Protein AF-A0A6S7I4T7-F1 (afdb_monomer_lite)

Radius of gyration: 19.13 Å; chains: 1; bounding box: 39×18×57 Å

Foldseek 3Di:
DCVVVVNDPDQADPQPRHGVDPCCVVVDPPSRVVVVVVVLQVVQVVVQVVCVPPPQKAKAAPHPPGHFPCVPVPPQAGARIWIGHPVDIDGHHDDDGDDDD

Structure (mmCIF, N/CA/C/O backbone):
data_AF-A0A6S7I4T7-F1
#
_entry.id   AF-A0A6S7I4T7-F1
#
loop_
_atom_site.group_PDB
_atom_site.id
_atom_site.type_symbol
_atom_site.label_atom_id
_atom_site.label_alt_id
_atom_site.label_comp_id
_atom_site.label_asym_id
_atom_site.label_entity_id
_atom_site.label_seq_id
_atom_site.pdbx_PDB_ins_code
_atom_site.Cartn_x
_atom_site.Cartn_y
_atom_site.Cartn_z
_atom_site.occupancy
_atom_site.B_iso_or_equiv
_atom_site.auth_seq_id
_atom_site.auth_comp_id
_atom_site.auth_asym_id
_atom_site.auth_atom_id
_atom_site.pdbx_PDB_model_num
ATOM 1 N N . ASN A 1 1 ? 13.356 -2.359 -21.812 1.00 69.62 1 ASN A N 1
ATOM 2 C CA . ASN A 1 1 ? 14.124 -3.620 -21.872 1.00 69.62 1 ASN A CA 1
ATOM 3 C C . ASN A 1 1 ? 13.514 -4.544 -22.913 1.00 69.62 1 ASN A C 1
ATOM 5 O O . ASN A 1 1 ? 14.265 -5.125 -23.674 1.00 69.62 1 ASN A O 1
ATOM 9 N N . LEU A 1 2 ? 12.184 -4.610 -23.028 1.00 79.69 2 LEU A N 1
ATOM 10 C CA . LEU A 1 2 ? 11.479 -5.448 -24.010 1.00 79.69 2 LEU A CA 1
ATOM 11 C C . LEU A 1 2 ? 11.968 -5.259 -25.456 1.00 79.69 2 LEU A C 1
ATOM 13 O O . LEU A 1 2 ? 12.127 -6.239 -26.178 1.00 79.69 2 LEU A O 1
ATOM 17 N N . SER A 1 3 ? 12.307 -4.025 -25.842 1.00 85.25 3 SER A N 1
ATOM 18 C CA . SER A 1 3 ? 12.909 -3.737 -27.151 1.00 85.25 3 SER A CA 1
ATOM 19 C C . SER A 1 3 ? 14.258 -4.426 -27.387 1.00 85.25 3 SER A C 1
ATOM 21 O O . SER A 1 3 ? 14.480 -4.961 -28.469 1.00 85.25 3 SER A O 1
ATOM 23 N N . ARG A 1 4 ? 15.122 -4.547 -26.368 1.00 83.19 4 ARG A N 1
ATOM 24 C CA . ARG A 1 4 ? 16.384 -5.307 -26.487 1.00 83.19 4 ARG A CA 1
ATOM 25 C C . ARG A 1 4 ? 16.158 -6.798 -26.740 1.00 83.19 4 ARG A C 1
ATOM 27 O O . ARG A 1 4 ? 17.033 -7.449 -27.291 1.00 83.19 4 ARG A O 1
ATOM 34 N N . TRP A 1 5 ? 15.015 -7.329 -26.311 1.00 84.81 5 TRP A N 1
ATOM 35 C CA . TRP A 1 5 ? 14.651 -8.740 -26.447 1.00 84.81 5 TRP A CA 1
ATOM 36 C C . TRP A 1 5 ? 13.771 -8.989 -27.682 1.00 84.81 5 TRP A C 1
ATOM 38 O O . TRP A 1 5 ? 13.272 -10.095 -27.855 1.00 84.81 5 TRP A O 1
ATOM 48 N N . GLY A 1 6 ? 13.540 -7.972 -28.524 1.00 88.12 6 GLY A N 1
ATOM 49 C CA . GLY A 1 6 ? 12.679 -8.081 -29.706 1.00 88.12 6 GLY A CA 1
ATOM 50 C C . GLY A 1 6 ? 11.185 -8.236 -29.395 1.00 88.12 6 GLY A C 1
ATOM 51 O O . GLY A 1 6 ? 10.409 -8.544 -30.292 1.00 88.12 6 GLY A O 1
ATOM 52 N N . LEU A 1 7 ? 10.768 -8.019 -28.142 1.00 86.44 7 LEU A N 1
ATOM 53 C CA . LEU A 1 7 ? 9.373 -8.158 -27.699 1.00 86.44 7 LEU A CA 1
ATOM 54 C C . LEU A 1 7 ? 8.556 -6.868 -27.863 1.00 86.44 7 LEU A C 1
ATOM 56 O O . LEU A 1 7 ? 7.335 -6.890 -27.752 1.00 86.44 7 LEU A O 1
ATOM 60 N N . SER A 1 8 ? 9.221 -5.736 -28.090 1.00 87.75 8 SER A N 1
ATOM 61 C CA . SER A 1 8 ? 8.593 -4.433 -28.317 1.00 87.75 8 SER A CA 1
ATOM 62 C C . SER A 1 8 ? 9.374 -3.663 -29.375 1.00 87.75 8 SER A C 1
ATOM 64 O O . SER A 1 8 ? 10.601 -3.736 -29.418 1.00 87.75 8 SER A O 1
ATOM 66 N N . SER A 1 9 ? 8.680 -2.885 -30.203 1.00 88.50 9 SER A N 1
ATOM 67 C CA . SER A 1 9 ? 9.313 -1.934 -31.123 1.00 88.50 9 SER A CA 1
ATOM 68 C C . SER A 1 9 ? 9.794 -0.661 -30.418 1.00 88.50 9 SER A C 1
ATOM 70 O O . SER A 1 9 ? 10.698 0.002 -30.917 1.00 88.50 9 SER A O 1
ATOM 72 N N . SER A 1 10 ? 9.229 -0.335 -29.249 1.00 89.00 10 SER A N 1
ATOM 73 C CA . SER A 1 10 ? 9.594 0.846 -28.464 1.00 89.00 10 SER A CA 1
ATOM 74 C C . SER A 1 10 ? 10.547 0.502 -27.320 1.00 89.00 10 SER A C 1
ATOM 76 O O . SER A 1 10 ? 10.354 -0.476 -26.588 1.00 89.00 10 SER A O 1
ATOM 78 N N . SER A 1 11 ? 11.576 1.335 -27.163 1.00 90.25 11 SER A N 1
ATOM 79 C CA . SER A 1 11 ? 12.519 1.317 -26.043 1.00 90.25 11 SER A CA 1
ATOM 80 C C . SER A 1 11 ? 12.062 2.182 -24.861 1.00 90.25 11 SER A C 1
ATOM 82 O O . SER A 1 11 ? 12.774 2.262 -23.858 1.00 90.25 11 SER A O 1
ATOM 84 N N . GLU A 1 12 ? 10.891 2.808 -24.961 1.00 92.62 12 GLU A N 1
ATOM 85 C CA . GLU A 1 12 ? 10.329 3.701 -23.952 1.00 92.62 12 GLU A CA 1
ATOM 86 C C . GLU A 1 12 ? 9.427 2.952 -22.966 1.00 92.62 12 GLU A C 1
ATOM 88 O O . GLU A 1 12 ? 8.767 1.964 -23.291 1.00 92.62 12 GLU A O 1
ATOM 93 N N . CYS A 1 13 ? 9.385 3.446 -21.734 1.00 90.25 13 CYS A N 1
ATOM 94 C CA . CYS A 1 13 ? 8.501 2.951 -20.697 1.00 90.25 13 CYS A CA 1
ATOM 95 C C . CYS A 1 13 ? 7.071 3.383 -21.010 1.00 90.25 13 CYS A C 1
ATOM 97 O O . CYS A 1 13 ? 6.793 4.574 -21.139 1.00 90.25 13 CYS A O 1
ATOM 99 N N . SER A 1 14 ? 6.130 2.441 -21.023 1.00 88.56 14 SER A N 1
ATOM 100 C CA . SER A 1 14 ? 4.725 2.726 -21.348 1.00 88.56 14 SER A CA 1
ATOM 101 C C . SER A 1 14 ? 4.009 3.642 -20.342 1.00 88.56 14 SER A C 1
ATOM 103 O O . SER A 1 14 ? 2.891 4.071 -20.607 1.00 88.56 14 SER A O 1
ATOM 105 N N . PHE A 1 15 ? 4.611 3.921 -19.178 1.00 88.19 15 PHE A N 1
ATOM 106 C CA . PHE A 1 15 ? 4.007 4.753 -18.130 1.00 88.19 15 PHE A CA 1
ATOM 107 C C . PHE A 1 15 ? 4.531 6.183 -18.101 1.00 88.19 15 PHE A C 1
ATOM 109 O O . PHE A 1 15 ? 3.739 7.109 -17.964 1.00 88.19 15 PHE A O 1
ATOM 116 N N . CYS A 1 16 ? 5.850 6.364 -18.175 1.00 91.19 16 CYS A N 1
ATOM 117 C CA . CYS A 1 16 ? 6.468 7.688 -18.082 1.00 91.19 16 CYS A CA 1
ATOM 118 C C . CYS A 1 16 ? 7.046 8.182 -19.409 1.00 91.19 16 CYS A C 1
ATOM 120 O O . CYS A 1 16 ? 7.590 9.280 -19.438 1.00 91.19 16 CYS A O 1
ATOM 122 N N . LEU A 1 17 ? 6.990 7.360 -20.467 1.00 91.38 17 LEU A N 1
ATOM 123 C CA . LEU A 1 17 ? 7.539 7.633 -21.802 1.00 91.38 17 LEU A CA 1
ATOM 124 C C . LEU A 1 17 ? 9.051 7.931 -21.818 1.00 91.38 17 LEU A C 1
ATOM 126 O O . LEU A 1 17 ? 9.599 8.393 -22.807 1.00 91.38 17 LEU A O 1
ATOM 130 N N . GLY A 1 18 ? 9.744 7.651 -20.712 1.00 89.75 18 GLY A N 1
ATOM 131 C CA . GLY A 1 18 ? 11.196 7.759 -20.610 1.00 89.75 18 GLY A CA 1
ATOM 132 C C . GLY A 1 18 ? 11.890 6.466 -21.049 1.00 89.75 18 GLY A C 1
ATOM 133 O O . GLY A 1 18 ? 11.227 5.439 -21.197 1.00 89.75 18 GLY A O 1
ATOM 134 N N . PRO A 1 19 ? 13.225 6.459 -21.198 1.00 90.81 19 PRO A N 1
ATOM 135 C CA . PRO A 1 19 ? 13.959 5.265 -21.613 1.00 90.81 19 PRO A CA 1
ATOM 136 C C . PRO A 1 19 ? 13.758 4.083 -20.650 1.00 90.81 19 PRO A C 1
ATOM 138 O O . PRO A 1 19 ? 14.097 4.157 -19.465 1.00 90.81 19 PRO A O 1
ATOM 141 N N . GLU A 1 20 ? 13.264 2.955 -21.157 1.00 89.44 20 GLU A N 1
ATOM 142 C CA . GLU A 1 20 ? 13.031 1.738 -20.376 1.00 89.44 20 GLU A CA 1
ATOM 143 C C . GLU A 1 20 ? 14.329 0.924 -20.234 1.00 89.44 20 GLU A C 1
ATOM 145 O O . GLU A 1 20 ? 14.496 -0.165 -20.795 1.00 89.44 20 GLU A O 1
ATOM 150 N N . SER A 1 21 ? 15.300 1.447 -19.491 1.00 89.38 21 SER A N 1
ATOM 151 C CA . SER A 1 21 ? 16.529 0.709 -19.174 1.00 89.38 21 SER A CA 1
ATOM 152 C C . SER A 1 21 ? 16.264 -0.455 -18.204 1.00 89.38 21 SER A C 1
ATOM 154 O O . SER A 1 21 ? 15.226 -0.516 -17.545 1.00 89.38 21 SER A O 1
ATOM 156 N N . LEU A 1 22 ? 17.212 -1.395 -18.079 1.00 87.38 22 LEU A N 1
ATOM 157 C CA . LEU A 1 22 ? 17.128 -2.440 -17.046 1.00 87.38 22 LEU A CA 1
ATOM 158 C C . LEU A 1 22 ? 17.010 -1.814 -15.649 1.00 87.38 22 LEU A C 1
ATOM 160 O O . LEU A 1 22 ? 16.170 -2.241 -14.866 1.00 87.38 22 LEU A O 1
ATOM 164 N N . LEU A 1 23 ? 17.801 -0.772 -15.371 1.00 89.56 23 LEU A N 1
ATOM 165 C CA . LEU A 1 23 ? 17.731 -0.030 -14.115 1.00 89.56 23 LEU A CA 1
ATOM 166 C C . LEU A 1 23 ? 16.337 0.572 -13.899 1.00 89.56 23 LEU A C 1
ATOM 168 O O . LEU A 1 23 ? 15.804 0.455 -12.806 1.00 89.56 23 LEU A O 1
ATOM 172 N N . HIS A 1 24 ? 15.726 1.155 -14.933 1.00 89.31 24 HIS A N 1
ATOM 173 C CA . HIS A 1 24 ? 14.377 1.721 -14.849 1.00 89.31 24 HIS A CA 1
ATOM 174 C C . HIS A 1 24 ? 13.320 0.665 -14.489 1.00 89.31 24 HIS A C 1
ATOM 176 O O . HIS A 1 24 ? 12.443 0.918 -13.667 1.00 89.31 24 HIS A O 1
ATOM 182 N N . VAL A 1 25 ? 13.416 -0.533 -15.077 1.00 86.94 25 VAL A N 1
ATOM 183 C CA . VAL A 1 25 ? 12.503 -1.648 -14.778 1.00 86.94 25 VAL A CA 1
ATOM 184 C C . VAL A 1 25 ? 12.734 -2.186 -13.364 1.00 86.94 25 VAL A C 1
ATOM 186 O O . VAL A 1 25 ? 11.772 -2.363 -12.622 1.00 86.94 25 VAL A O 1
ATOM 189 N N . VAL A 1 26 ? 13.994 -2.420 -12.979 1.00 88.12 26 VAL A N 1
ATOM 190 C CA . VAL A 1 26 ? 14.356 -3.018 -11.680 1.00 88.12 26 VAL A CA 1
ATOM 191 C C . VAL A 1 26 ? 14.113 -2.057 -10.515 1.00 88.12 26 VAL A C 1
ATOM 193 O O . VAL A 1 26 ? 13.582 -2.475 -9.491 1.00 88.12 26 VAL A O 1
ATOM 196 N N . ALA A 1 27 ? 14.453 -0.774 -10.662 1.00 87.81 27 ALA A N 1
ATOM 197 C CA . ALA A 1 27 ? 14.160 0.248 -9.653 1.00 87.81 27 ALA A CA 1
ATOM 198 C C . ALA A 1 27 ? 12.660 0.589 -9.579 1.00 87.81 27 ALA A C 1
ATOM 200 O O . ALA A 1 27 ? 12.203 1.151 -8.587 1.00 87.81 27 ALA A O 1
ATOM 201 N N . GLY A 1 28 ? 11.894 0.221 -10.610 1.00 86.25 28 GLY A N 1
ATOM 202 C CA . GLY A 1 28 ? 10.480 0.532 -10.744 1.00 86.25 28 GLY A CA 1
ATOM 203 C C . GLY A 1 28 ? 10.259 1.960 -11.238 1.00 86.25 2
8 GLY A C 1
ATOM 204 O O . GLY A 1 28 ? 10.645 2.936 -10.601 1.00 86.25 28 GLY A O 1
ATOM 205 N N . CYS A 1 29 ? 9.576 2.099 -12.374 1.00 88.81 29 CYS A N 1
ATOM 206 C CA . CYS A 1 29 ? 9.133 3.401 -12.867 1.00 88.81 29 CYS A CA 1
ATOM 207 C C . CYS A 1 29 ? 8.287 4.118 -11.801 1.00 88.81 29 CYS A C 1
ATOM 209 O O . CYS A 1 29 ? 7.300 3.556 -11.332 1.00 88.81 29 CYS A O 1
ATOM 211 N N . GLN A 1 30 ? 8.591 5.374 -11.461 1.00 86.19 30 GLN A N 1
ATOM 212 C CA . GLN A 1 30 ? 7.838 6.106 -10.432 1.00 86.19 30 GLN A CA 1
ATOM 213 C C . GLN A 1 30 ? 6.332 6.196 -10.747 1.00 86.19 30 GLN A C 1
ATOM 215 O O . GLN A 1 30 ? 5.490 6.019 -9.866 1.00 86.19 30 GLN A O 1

..............................

Activity -> Look above for the line with "ATOM 62 C C" and the line with "ATOM 67 C CA". Write out those two lines and all the lines between them, exactly, and no others.

Task answer ->
ATOM 62 C C . SER A 1 8 ? 9.374 -3.663 -29.375 1.00 87.75 8 SER A C 1
ATOM 64 O O . SER A 1 8 ? 10.601 -3.736 -29.418 1.00 87.75 8 SER A O 1
ATOM 66 N N . SER A 1 9 ? 8.680 -2.885 -30.203 1.00 88.50 9 SER A N 1
ATOM 67 C CA . SER A 1 9 ? 9.313 -1.934 -31.123 1.00 88.50 9 SER A CA 1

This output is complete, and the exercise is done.